Joanna Innes suggested that there were connections between what was happening in different parts of the Mediterranean c. 1830: Britain’s preoccupation with Greece helped to give France her chance in Algeria.

Antonis Anastaspoulos thought there were geo-political difficulties about colonising Greece: couldn’t be done by occupying a major port and then penetrating its hinterland.

Maurizio Isabella said nonetheless the possibility was discussed.
Stella Ghervas wondered about the periodisation of the project: it covered a very long period, and the end was very different from the start.

Also she wondered how Greece was best characterised before independence: what terminology should we use?
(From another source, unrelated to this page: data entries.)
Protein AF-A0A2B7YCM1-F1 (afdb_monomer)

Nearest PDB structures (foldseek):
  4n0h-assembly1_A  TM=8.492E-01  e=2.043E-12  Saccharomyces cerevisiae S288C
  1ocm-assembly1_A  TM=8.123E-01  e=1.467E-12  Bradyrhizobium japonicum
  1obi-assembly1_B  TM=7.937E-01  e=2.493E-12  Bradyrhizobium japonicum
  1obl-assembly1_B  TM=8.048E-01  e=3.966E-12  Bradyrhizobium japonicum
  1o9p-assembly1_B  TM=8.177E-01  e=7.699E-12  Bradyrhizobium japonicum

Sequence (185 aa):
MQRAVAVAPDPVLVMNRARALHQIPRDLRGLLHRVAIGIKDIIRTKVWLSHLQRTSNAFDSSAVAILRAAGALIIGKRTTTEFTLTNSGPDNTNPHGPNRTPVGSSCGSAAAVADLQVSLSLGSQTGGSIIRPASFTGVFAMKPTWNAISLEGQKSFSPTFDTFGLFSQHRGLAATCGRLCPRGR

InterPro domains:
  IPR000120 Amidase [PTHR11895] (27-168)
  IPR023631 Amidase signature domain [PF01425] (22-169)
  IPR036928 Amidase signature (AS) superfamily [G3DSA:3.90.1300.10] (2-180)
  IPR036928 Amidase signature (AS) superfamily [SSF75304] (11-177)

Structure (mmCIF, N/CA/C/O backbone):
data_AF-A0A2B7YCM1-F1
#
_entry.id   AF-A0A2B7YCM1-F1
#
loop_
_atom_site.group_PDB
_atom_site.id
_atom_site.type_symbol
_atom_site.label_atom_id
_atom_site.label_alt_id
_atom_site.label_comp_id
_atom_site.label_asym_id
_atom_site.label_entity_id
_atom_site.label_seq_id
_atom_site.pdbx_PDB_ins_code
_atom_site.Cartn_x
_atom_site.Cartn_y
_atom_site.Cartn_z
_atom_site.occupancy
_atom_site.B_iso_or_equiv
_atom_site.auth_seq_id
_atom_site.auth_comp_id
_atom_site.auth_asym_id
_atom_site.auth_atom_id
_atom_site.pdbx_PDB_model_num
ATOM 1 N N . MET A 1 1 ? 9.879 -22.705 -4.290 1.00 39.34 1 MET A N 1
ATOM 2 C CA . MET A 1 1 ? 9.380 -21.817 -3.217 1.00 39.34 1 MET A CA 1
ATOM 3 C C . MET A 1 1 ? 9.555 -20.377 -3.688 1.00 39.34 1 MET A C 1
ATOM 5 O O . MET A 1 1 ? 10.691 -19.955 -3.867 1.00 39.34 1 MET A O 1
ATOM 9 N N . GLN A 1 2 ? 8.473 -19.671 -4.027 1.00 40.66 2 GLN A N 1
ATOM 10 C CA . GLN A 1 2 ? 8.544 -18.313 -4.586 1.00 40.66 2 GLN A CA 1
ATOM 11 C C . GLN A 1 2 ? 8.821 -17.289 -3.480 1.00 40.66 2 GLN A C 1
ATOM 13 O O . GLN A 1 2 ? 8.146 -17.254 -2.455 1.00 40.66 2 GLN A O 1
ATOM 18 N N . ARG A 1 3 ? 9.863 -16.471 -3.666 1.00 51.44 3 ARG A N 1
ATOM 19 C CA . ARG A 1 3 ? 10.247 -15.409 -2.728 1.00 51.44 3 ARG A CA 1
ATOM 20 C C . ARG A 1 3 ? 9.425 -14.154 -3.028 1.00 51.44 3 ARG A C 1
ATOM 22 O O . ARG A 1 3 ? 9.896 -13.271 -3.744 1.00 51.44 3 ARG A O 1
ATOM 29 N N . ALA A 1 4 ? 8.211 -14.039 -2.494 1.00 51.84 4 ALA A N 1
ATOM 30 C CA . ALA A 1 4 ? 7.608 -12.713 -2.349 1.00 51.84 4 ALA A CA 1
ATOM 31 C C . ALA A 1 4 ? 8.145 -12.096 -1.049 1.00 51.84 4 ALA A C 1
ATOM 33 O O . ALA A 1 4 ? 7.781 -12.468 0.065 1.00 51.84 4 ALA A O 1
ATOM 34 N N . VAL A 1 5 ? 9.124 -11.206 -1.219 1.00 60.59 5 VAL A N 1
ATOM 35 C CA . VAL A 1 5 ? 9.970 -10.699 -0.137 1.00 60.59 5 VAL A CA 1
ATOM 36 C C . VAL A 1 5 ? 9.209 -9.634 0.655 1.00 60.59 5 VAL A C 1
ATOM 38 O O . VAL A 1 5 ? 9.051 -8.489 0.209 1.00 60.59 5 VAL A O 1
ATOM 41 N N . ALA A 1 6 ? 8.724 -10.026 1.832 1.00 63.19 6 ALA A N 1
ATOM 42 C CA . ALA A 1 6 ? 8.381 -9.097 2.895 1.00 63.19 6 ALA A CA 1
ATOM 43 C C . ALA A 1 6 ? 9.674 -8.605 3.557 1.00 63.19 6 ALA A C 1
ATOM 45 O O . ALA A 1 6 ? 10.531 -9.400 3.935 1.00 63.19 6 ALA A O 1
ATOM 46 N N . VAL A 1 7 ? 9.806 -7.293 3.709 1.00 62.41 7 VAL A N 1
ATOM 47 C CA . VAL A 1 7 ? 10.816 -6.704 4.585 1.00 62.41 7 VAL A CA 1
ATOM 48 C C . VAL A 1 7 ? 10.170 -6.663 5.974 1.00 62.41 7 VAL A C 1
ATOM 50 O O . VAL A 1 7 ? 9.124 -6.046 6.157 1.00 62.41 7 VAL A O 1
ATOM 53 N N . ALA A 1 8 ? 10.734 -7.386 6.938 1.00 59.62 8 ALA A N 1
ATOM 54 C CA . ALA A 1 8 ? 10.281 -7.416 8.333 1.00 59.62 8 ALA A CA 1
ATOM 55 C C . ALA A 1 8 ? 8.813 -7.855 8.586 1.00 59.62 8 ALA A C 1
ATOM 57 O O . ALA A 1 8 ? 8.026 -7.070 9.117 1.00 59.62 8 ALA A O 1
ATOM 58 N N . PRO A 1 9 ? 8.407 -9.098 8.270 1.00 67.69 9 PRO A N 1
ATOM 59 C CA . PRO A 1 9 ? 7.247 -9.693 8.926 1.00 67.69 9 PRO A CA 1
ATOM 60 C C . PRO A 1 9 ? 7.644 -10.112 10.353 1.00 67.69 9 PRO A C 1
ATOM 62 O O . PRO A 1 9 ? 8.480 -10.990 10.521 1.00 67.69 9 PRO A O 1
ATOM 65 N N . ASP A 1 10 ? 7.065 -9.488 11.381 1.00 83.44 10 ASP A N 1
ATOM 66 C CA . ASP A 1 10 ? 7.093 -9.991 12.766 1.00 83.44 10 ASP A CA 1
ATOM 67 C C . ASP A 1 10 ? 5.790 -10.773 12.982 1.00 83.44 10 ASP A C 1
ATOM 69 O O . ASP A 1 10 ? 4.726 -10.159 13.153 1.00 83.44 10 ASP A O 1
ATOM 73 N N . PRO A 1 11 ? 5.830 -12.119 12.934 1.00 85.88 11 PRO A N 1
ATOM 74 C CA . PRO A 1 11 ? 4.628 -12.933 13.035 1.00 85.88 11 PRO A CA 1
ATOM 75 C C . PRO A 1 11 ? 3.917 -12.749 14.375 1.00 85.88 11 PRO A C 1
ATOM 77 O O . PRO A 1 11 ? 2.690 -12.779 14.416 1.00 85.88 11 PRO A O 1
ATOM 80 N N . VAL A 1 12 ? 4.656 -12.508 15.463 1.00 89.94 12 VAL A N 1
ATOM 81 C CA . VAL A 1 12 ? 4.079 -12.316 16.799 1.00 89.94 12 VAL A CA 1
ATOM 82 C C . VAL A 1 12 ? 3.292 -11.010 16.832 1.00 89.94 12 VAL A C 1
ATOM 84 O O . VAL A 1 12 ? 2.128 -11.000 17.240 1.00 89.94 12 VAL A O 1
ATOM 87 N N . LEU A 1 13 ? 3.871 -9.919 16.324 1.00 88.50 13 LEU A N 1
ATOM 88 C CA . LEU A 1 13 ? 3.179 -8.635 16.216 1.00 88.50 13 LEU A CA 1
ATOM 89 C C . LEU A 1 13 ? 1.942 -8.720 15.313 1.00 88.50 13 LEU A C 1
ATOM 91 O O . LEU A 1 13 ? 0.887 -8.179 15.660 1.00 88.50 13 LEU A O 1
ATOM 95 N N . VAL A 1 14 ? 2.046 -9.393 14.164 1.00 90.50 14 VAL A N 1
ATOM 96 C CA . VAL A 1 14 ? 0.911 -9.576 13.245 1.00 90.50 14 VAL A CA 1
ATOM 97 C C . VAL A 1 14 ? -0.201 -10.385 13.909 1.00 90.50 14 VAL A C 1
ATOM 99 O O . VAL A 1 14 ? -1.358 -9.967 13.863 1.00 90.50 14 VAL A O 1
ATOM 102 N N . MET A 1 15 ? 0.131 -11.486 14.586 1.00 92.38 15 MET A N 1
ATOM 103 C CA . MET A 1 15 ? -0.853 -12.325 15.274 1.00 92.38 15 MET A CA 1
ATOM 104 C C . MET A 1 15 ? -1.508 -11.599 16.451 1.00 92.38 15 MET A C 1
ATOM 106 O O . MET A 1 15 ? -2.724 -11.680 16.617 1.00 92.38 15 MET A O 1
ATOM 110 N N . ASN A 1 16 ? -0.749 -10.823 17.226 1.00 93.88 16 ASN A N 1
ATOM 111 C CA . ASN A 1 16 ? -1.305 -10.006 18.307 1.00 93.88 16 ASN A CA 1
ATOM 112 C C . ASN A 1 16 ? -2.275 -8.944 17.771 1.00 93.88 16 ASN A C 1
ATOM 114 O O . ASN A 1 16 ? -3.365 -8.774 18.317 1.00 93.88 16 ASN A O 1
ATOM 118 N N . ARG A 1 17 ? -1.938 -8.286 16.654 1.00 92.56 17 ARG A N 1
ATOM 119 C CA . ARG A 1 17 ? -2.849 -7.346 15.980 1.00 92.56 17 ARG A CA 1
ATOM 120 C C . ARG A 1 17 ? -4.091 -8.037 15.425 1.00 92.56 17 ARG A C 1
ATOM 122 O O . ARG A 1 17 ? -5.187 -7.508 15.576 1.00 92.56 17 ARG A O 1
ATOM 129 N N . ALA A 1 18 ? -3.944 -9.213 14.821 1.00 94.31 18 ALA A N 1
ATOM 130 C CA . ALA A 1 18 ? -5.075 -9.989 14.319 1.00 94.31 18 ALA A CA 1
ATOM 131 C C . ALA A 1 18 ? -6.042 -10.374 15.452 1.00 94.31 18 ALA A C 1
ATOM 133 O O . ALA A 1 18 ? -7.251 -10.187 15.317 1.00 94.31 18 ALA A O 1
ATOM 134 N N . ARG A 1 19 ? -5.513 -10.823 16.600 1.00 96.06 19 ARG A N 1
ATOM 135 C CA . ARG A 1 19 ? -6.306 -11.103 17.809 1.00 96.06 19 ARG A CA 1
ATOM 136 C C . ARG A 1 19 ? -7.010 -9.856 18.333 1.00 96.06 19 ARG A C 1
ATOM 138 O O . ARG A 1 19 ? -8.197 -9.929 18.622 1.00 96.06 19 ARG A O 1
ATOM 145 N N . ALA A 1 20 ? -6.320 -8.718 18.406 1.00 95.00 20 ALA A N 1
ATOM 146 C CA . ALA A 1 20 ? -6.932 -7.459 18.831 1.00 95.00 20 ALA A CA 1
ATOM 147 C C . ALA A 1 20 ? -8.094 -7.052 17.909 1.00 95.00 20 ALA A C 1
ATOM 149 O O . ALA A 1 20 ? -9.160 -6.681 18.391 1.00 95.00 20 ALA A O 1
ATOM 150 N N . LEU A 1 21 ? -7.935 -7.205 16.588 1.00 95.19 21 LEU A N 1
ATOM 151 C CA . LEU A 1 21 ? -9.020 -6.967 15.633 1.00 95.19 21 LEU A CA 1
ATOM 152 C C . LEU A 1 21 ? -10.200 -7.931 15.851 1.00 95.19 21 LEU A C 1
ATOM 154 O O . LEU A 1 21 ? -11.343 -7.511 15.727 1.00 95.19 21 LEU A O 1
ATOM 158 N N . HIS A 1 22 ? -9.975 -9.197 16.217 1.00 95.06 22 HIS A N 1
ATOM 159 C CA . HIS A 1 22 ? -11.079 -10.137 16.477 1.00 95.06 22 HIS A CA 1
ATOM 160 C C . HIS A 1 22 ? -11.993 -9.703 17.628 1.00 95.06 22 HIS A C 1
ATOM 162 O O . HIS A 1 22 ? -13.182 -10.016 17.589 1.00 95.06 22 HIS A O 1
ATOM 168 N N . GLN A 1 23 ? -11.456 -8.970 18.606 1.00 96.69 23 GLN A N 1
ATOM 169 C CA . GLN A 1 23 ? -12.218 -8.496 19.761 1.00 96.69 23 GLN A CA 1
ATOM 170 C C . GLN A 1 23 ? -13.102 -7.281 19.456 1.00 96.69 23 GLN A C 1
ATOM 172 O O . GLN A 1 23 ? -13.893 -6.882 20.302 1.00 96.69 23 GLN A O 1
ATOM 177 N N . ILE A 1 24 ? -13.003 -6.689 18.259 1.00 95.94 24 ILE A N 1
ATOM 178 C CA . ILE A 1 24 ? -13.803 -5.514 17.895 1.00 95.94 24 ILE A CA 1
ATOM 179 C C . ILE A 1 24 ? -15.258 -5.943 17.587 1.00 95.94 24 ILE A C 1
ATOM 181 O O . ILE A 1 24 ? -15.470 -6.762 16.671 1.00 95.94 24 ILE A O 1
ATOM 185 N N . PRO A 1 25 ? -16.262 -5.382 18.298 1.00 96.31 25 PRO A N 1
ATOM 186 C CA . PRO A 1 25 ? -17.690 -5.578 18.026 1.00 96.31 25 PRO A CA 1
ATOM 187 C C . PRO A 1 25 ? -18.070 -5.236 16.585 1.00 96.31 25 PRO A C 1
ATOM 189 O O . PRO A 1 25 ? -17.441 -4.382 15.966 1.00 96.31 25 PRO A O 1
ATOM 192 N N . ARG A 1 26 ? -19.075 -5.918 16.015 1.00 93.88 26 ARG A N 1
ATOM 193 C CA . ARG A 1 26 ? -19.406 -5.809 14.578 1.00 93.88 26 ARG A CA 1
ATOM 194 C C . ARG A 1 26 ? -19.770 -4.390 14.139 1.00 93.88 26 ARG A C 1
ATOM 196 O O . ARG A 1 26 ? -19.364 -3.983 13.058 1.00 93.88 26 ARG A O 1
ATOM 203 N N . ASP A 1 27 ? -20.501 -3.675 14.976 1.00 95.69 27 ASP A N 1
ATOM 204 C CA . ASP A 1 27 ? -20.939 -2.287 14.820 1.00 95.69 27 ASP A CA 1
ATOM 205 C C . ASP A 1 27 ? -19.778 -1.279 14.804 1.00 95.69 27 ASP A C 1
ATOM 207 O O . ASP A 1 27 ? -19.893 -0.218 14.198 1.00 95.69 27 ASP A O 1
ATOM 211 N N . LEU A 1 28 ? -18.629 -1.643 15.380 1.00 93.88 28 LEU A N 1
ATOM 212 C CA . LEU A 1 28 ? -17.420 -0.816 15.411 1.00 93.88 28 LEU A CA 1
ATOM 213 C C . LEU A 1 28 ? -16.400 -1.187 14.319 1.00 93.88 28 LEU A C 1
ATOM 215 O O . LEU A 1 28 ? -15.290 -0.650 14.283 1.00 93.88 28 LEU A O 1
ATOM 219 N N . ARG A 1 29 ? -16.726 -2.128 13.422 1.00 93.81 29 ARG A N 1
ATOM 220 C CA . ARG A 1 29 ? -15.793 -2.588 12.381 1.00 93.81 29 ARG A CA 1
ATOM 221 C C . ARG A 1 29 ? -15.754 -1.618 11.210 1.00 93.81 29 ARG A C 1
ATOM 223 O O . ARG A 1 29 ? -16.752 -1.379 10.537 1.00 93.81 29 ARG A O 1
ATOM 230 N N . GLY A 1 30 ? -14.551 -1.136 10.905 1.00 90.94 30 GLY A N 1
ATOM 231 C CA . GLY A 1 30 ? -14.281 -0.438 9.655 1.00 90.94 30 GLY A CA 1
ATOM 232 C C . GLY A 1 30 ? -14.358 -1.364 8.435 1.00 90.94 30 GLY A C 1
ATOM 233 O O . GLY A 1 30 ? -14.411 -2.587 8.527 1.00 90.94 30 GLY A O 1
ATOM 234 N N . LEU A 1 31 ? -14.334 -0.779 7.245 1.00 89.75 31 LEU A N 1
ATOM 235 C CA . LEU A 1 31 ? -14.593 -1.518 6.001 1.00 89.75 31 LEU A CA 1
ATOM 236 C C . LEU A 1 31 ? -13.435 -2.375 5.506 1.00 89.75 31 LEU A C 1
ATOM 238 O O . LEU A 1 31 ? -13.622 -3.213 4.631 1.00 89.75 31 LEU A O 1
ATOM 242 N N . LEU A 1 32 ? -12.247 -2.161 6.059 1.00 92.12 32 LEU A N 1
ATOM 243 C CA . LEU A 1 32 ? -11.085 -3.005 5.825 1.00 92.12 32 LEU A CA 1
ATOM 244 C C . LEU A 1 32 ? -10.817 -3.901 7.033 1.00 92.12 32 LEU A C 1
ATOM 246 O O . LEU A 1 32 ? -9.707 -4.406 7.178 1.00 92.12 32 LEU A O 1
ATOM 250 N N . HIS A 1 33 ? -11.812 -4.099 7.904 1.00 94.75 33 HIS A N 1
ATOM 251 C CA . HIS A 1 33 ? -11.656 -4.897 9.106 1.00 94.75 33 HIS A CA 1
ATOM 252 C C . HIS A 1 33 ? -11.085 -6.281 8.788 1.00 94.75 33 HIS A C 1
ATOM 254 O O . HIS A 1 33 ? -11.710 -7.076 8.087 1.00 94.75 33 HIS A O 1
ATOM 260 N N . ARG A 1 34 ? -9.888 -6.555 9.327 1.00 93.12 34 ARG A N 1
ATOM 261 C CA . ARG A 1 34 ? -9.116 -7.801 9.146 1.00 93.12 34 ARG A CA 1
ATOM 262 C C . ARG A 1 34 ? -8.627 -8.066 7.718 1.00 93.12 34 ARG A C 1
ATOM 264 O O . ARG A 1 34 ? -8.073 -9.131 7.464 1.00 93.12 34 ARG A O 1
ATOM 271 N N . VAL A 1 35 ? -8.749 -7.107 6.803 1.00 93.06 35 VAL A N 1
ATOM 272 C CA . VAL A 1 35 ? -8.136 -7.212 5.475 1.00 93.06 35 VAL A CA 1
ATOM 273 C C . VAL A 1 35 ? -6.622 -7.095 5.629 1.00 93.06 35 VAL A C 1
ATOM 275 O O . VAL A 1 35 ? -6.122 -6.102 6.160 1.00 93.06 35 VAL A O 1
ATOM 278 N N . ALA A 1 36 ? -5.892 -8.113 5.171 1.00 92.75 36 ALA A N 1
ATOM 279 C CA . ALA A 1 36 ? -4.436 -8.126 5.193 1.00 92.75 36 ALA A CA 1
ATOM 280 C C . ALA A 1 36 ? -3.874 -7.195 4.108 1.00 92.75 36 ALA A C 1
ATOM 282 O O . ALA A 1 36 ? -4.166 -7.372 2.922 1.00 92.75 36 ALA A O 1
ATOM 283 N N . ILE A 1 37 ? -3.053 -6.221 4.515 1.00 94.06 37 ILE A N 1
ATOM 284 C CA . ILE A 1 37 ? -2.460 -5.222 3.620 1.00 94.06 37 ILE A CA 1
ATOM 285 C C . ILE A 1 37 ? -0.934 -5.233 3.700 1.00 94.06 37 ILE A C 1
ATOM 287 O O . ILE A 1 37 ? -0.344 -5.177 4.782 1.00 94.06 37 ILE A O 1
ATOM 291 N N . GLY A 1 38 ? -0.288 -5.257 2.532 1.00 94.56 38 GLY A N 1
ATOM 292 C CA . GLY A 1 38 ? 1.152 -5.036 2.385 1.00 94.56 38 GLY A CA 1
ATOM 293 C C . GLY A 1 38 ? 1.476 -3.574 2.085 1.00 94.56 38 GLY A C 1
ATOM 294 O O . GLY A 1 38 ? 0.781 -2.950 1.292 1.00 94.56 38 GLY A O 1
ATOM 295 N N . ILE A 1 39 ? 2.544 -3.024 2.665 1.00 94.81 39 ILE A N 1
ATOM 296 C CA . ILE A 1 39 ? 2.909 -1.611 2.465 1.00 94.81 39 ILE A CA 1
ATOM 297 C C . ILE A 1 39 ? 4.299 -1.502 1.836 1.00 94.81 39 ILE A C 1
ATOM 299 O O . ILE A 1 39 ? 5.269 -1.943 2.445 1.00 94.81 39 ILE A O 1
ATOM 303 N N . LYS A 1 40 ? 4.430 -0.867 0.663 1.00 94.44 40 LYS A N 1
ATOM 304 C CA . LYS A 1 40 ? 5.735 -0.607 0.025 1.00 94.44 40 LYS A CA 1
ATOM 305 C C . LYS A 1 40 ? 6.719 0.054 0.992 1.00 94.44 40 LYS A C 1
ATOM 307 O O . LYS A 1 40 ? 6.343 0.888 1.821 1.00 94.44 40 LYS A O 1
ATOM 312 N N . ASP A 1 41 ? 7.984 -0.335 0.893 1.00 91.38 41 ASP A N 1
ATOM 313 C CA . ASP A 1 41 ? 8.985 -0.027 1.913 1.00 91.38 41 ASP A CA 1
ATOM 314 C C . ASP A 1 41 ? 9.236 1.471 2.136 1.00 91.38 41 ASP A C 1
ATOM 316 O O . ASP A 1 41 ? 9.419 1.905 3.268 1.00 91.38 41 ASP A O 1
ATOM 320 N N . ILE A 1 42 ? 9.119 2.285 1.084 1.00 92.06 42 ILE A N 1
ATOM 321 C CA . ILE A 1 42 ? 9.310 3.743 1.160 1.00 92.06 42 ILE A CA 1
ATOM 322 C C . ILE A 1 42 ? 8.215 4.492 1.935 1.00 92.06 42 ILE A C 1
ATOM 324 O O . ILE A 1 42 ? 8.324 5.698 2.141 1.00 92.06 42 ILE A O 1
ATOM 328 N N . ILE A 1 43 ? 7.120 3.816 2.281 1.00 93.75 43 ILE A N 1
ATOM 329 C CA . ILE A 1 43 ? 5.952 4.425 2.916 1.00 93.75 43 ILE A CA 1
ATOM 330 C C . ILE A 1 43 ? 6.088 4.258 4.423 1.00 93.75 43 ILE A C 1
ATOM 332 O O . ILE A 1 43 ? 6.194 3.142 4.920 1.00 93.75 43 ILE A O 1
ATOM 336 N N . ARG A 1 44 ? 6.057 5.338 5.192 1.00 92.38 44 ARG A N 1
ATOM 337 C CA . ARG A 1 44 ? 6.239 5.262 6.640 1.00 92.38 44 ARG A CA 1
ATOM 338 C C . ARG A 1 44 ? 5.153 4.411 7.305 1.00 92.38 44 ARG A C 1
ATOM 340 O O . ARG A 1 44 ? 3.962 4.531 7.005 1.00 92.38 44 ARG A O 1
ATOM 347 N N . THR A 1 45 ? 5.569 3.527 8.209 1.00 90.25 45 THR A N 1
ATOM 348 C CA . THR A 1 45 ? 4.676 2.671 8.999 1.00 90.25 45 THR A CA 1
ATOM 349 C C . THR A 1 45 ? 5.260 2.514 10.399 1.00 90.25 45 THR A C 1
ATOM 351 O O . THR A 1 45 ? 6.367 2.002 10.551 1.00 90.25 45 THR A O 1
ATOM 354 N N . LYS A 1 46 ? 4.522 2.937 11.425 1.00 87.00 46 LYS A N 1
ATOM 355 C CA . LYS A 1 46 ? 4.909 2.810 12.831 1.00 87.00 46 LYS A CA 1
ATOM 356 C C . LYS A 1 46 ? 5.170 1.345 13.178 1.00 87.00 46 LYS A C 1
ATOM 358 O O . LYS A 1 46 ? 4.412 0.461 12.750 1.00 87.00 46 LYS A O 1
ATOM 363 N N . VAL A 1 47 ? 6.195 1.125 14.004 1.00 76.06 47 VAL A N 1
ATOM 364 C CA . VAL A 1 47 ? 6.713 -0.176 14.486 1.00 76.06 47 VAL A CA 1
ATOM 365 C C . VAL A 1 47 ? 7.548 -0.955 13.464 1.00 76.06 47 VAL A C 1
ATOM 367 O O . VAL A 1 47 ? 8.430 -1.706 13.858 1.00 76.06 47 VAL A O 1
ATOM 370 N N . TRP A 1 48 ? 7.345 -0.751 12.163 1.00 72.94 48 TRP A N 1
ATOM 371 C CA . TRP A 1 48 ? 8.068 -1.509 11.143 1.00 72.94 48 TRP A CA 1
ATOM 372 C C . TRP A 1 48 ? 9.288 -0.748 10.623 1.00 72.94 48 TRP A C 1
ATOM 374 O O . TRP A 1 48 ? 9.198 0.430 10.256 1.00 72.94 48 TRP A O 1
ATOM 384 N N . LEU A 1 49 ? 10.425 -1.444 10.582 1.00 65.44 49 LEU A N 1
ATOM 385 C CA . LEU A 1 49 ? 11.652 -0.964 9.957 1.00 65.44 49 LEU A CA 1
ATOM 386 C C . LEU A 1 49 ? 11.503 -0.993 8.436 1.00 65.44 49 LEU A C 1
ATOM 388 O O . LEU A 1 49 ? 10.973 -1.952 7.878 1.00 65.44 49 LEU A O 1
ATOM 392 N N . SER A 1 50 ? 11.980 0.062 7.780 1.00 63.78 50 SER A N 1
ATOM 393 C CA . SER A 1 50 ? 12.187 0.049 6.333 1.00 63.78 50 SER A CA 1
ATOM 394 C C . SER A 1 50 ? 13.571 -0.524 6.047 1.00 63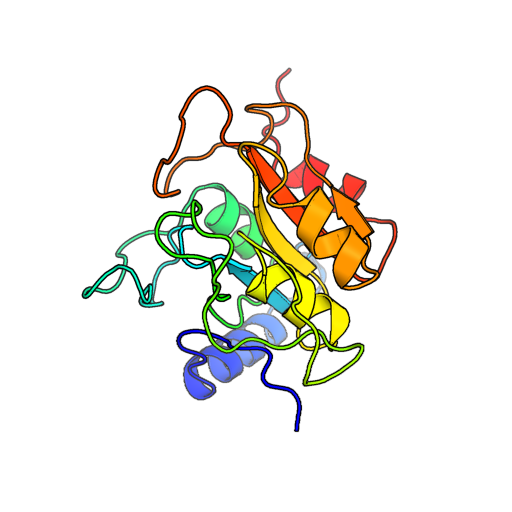.78 50 SER A C 1
ATOM 396 O O . SER A 1 50 ? 14.523 -0.194 6.743 1.00 63.78 50 SER A O 1
ATOM 398 N N . HIS A 1 51 ? 13.728 -1.329 4.998 1.00 65.44 51 HIS A N 1
ATOM 399 C CA . HIS A 1 51 ? 15.054 -1.771 4.545 1.00 65.44 51 HIS A CA 1
ATOM 400 C C . HIS A 1 51 ? 15.943 -0.580 4.150 1.00 65.44 51 HIS A C 1
ATOM 402 O O . HIS A 1 51 ? 17.165 -0.630 4.238 1.00 65.44 51 HIS A O 1
ATOM 408 N N . LEU A 1 52 ? 15.318 0.521 3.734 1.00 65.62 52 LEU A N 1
ATOM 409 C CA . LEU A 1 52 ? 15.972 1.776 3.379 1.00 65.62 52 LEU A CA 1
ATOM 410 C C . LEU A 1 52 ? 16.183 2.705 4.591 1.00 65.62 52 LEU A C 1
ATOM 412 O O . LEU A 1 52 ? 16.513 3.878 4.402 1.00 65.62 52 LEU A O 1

In relation to democracy, the main question for her was still, who is the demos? The community of Greeks? But who were they? These seemed to her central but still very open questions.

Joanna Innes said in relation to the periodisation of the project that indeed, it covered a period of significant change: that was the point.

She thought the question ‘Who are the people’ tended to arise for contemporaries at a second stage. First they fought to establish the sovereignty of the people; then they had to work out who the people were.



Konstantina agreed: when they appealed to the people, who were they addressing? They themselves didn’t really know.

1 In chronological order and up to 1821, the year of the Greek Revolution, the following titles were published in Vienna: Ephemeris (1790), Ermis o Logios (1811), Ellenikos Telegraphos (1812), Philologikos Telegraphos (1817), and Kalliopi (1819). In addition Melissa and Athena (both in 1819) were published in Paris. In Paris also came out the short-lived Mouseion (only one issue) in 1819. Furthermore, an announcement in Logios Ermis (Issue 8, 15.4.1819, p. 307) informed readers about the forthcoming publication of a periodical that was to be printed in England. As we now know, this operation failed. [Mastoridis, p. 74]

2 Telegrafo Greco (Missolonghi, 1824, in English, French, Italian and German) and L’Abeille Grecque (Hydra-Aegina, 1827-29).